> [What the task asks]: Each line below that holds the word "Protein" counts once; state the total number of such lines and nothing else.

> [Dataset excerpts]:
════

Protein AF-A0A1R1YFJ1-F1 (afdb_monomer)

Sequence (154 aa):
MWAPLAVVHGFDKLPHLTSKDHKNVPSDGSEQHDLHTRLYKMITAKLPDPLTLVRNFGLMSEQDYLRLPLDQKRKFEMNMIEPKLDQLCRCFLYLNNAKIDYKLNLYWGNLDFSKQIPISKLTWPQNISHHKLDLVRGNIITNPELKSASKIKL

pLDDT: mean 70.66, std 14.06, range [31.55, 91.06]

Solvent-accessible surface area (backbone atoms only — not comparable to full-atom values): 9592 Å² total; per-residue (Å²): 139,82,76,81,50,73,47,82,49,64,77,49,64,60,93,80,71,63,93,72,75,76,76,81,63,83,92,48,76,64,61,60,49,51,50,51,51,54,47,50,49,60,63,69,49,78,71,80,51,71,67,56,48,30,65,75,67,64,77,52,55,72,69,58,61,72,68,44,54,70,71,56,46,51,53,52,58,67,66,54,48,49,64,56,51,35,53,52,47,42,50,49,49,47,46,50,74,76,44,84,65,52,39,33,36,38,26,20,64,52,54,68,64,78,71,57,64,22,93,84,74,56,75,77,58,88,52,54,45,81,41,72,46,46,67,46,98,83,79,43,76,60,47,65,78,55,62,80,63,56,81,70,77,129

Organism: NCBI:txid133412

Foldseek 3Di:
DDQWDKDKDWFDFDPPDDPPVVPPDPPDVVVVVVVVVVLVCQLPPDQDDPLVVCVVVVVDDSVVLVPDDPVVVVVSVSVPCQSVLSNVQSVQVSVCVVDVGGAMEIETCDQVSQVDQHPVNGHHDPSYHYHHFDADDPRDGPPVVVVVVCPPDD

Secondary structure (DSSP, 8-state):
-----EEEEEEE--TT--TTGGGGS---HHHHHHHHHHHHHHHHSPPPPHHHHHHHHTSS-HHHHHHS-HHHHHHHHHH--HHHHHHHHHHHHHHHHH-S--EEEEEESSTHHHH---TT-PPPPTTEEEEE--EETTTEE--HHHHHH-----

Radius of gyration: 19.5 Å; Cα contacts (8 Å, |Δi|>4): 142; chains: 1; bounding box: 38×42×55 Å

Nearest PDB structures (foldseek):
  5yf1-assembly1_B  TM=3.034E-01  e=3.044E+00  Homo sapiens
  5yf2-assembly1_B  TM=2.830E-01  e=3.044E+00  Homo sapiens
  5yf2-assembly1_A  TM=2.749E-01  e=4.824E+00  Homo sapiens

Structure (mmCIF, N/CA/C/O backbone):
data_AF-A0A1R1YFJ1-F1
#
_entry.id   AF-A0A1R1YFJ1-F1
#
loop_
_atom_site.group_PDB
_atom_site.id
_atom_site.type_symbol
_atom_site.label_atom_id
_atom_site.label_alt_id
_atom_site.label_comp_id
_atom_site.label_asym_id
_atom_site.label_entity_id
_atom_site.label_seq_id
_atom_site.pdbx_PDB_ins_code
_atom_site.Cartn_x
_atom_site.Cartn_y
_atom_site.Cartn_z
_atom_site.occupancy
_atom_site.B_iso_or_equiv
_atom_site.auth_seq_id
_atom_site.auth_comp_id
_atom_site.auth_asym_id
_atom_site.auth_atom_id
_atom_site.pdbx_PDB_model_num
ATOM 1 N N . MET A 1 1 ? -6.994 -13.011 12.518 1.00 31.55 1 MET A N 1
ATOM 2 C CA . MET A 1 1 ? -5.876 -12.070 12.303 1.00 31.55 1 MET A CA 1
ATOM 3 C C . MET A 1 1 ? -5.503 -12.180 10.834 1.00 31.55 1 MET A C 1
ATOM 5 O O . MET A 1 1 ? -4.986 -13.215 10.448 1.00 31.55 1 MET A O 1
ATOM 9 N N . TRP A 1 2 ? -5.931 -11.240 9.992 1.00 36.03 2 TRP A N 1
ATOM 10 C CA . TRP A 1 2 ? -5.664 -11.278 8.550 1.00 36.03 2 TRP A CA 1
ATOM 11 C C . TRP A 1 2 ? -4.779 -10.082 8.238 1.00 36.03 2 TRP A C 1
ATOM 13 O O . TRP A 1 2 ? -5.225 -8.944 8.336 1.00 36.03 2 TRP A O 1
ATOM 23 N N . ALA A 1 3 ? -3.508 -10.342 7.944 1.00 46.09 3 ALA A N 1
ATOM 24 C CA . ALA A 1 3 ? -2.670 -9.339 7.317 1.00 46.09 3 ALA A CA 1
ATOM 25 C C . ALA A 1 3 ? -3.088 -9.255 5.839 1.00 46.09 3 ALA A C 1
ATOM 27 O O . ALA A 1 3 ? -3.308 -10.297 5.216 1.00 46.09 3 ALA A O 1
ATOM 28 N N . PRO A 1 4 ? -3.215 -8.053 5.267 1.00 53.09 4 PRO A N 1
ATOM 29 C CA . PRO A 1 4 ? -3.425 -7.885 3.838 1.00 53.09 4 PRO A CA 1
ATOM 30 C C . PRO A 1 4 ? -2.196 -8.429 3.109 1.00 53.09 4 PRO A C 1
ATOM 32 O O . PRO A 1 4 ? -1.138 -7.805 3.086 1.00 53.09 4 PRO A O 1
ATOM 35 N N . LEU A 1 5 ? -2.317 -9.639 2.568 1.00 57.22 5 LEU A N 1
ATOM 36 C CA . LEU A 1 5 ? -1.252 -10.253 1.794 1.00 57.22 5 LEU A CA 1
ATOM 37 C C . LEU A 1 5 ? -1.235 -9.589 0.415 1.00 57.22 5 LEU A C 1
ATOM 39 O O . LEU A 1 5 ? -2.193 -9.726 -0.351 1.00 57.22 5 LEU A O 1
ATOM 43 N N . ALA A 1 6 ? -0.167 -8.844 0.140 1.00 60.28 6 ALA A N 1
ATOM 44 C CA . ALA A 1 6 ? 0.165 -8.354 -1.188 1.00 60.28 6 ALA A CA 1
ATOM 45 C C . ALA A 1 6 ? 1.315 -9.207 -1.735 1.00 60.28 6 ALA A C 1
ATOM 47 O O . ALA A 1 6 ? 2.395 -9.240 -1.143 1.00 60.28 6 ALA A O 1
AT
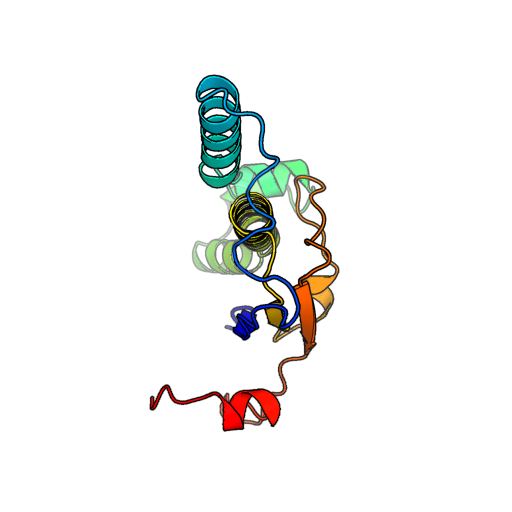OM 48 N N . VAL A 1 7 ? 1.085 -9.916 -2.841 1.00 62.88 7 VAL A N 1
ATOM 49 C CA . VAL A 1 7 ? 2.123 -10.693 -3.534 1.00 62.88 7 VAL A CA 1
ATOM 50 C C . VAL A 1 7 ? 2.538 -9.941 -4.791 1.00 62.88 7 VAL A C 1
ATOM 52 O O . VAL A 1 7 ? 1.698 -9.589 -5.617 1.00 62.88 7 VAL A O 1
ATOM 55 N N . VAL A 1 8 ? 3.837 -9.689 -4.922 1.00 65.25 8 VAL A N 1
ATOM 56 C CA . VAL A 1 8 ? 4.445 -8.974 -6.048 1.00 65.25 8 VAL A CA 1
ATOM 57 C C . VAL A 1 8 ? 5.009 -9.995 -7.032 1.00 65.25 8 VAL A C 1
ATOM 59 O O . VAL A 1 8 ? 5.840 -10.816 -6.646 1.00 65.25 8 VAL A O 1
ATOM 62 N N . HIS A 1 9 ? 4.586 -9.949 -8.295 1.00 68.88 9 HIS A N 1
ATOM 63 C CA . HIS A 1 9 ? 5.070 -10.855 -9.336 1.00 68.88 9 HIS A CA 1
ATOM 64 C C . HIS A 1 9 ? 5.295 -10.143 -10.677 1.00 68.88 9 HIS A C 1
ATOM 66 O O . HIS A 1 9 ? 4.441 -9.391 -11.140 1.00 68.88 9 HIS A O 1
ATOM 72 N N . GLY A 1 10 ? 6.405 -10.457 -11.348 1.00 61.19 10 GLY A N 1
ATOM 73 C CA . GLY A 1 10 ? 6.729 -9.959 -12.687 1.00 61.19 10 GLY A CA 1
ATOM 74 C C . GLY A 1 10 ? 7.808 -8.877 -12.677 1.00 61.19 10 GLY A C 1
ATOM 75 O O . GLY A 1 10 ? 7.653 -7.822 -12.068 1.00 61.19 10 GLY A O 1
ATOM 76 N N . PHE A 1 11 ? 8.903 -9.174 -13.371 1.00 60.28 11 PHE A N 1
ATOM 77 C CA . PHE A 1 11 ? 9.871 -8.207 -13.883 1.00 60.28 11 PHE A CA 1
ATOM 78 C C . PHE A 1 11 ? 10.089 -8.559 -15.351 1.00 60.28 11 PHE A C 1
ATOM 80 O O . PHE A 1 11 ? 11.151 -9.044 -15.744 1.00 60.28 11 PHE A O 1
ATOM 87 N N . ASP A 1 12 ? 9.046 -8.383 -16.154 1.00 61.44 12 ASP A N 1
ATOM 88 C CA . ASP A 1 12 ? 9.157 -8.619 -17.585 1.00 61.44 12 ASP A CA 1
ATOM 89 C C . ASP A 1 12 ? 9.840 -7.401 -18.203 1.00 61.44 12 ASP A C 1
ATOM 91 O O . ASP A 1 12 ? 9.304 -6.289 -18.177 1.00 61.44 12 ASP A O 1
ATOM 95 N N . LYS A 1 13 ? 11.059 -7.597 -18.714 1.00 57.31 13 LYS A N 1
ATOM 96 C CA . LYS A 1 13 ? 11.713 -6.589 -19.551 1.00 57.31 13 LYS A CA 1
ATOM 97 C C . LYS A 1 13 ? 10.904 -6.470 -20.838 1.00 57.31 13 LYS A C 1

════

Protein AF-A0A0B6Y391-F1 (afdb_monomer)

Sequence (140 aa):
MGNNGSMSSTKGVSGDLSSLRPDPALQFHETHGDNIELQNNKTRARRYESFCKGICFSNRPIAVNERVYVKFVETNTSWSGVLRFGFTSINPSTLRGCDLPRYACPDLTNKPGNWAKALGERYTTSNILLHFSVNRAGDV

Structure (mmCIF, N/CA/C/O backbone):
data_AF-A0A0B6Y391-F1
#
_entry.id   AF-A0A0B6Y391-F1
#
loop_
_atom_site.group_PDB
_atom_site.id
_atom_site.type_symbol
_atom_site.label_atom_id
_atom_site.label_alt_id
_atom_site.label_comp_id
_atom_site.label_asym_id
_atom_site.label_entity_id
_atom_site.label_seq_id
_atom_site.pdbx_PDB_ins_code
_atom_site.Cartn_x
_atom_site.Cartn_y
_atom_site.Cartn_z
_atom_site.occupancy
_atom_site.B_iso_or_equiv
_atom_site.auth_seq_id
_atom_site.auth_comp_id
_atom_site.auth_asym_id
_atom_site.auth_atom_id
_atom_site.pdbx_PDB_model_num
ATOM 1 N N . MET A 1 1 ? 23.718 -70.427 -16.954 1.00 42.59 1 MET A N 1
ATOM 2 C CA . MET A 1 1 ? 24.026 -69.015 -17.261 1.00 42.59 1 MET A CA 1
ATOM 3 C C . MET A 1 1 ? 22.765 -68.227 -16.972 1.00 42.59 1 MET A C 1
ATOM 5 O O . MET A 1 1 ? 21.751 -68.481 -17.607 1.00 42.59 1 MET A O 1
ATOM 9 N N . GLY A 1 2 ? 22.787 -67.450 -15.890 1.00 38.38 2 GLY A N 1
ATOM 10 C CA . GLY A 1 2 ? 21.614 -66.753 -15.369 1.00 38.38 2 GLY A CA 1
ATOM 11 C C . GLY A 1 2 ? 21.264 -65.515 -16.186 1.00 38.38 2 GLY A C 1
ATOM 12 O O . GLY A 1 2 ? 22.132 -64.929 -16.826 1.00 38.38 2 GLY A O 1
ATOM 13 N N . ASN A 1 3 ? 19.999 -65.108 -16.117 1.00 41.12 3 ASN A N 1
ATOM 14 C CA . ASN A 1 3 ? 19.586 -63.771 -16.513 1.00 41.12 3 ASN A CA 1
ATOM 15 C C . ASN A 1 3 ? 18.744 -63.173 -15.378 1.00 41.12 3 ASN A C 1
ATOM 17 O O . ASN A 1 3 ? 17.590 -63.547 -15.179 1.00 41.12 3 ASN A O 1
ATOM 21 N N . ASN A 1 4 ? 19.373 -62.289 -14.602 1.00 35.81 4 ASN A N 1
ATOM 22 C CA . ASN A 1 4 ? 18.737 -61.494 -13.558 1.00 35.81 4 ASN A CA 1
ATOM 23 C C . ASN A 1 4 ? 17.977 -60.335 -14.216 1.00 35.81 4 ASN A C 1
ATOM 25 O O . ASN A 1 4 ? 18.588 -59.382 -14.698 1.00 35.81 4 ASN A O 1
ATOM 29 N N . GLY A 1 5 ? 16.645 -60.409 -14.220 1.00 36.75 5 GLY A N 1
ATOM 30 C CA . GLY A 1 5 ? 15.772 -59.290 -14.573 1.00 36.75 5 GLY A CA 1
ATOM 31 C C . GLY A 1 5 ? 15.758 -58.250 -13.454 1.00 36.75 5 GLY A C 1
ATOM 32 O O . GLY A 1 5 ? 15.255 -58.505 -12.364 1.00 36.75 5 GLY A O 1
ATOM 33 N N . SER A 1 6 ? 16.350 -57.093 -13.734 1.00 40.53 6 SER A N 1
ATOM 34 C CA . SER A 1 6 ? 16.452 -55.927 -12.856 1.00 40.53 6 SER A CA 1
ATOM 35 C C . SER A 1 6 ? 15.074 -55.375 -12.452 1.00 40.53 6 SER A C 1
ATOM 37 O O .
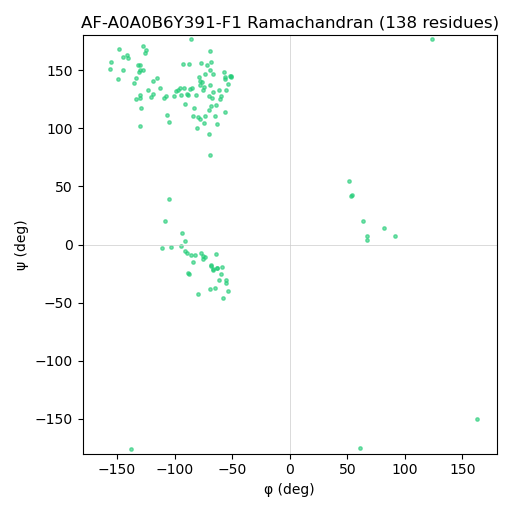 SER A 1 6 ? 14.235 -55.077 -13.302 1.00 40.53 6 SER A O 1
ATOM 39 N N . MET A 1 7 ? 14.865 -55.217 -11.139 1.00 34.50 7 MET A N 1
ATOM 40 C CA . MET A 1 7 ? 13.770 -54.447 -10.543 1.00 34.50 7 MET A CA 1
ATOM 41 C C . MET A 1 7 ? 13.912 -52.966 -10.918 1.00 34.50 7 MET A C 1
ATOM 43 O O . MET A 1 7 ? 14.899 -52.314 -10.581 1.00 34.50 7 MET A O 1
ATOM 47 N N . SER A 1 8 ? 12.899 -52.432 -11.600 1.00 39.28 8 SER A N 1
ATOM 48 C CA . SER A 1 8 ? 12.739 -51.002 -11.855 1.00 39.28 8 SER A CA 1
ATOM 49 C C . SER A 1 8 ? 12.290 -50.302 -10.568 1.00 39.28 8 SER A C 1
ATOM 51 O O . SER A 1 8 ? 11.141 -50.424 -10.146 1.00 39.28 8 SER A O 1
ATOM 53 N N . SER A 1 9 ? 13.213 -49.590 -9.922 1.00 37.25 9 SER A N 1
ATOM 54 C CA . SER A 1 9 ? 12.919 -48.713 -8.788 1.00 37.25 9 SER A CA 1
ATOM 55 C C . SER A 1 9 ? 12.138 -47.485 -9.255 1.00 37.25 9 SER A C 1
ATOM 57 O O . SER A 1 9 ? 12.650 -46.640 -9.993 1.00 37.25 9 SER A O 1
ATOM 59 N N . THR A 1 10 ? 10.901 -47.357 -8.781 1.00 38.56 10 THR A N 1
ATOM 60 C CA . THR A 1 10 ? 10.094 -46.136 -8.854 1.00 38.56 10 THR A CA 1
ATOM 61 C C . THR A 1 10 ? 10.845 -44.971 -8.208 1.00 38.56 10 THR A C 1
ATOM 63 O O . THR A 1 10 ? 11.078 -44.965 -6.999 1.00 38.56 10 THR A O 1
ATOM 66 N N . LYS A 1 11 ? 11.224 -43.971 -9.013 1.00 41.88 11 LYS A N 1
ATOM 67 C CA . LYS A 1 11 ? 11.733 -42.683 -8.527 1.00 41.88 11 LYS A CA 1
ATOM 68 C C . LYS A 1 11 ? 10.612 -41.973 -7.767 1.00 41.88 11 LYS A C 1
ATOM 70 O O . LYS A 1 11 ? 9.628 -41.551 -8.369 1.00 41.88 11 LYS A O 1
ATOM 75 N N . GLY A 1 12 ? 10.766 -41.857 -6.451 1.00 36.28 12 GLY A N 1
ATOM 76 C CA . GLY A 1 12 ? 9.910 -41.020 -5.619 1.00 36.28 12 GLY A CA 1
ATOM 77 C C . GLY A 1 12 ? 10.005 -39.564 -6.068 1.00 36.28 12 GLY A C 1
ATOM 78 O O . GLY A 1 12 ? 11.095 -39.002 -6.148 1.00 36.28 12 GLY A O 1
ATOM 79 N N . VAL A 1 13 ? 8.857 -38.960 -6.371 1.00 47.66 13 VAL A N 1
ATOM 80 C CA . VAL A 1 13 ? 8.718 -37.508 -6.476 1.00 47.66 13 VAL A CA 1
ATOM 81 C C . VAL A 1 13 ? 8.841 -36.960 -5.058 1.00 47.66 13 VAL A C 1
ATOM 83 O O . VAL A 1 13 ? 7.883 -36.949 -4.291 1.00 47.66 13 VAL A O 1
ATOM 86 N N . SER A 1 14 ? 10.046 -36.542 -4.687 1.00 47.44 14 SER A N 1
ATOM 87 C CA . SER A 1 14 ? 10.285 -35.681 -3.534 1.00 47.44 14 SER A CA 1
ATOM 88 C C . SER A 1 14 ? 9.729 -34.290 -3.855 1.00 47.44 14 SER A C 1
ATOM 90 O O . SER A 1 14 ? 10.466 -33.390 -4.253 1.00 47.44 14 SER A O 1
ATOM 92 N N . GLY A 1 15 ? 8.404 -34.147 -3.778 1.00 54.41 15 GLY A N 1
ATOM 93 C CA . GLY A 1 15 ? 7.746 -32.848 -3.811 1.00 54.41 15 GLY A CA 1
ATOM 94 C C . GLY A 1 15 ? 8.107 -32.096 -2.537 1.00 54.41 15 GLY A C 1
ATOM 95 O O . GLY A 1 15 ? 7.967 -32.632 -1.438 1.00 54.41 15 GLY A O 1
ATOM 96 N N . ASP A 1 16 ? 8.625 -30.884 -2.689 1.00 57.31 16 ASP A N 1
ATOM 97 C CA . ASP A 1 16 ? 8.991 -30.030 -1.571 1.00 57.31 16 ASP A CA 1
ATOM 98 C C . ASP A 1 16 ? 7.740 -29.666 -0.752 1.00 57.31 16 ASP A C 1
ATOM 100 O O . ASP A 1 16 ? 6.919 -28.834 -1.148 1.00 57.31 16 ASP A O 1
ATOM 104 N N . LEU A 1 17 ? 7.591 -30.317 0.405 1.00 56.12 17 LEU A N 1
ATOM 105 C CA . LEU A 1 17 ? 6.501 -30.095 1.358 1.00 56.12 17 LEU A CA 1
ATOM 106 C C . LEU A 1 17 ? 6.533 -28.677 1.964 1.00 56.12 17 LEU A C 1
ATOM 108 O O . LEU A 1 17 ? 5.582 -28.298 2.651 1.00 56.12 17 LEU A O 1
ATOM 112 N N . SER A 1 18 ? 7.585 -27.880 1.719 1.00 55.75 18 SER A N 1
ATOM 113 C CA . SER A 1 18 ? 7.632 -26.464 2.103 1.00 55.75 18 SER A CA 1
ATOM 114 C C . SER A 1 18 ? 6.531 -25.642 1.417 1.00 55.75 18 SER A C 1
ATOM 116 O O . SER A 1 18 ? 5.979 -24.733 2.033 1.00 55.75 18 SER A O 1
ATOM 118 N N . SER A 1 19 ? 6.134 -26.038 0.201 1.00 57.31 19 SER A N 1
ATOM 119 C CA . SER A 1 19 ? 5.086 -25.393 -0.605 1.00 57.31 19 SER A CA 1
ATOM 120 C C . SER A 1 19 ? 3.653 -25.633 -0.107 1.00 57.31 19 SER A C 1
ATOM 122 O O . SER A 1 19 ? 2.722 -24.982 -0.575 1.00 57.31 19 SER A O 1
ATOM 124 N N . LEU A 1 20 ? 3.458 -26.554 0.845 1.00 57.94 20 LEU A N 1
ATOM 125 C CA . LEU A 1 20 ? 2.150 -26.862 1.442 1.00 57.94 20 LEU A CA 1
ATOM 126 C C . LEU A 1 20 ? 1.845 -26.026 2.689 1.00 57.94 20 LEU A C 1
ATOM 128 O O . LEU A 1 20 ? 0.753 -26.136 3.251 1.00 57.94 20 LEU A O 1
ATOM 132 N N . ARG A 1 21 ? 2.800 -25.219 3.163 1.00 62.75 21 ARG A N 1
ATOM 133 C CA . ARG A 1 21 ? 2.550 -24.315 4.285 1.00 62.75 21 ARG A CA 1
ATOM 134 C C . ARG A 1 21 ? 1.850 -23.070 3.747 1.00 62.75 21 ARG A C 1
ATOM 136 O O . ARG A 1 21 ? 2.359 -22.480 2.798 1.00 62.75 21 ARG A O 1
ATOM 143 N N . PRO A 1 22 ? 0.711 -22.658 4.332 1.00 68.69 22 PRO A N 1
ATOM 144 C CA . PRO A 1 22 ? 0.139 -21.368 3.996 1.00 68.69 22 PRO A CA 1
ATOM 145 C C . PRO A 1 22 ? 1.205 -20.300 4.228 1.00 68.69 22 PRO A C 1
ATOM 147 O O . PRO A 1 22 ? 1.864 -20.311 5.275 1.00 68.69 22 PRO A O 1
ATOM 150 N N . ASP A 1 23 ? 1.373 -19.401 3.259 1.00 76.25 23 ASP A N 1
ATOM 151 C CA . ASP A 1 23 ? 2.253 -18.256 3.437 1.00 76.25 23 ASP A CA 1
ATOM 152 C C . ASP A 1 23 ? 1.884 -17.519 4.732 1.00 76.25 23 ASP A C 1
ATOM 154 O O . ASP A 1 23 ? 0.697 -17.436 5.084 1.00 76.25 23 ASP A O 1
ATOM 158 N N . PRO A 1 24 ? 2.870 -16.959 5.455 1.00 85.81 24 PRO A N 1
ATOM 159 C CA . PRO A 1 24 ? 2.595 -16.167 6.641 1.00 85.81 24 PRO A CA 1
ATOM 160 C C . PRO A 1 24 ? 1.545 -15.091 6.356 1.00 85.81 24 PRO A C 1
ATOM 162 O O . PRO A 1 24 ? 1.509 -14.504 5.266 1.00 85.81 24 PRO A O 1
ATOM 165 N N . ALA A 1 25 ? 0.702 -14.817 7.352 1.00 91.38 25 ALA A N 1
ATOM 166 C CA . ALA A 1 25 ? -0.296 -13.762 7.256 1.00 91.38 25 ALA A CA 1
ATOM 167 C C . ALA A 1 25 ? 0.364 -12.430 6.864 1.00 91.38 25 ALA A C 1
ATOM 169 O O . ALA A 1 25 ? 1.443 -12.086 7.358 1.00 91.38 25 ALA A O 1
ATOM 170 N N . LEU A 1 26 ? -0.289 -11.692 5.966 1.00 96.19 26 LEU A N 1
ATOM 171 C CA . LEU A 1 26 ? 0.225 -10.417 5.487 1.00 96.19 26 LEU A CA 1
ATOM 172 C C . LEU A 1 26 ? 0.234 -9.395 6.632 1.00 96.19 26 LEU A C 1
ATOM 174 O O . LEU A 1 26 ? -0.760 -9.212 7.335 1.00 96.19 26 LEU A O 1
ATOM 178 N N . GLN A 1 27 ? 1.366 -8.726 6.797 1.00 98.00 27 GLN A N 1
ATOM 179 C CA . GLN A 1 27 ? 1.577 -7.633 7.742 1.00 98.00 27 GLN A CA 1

════

> [Answer for this exercise]: 2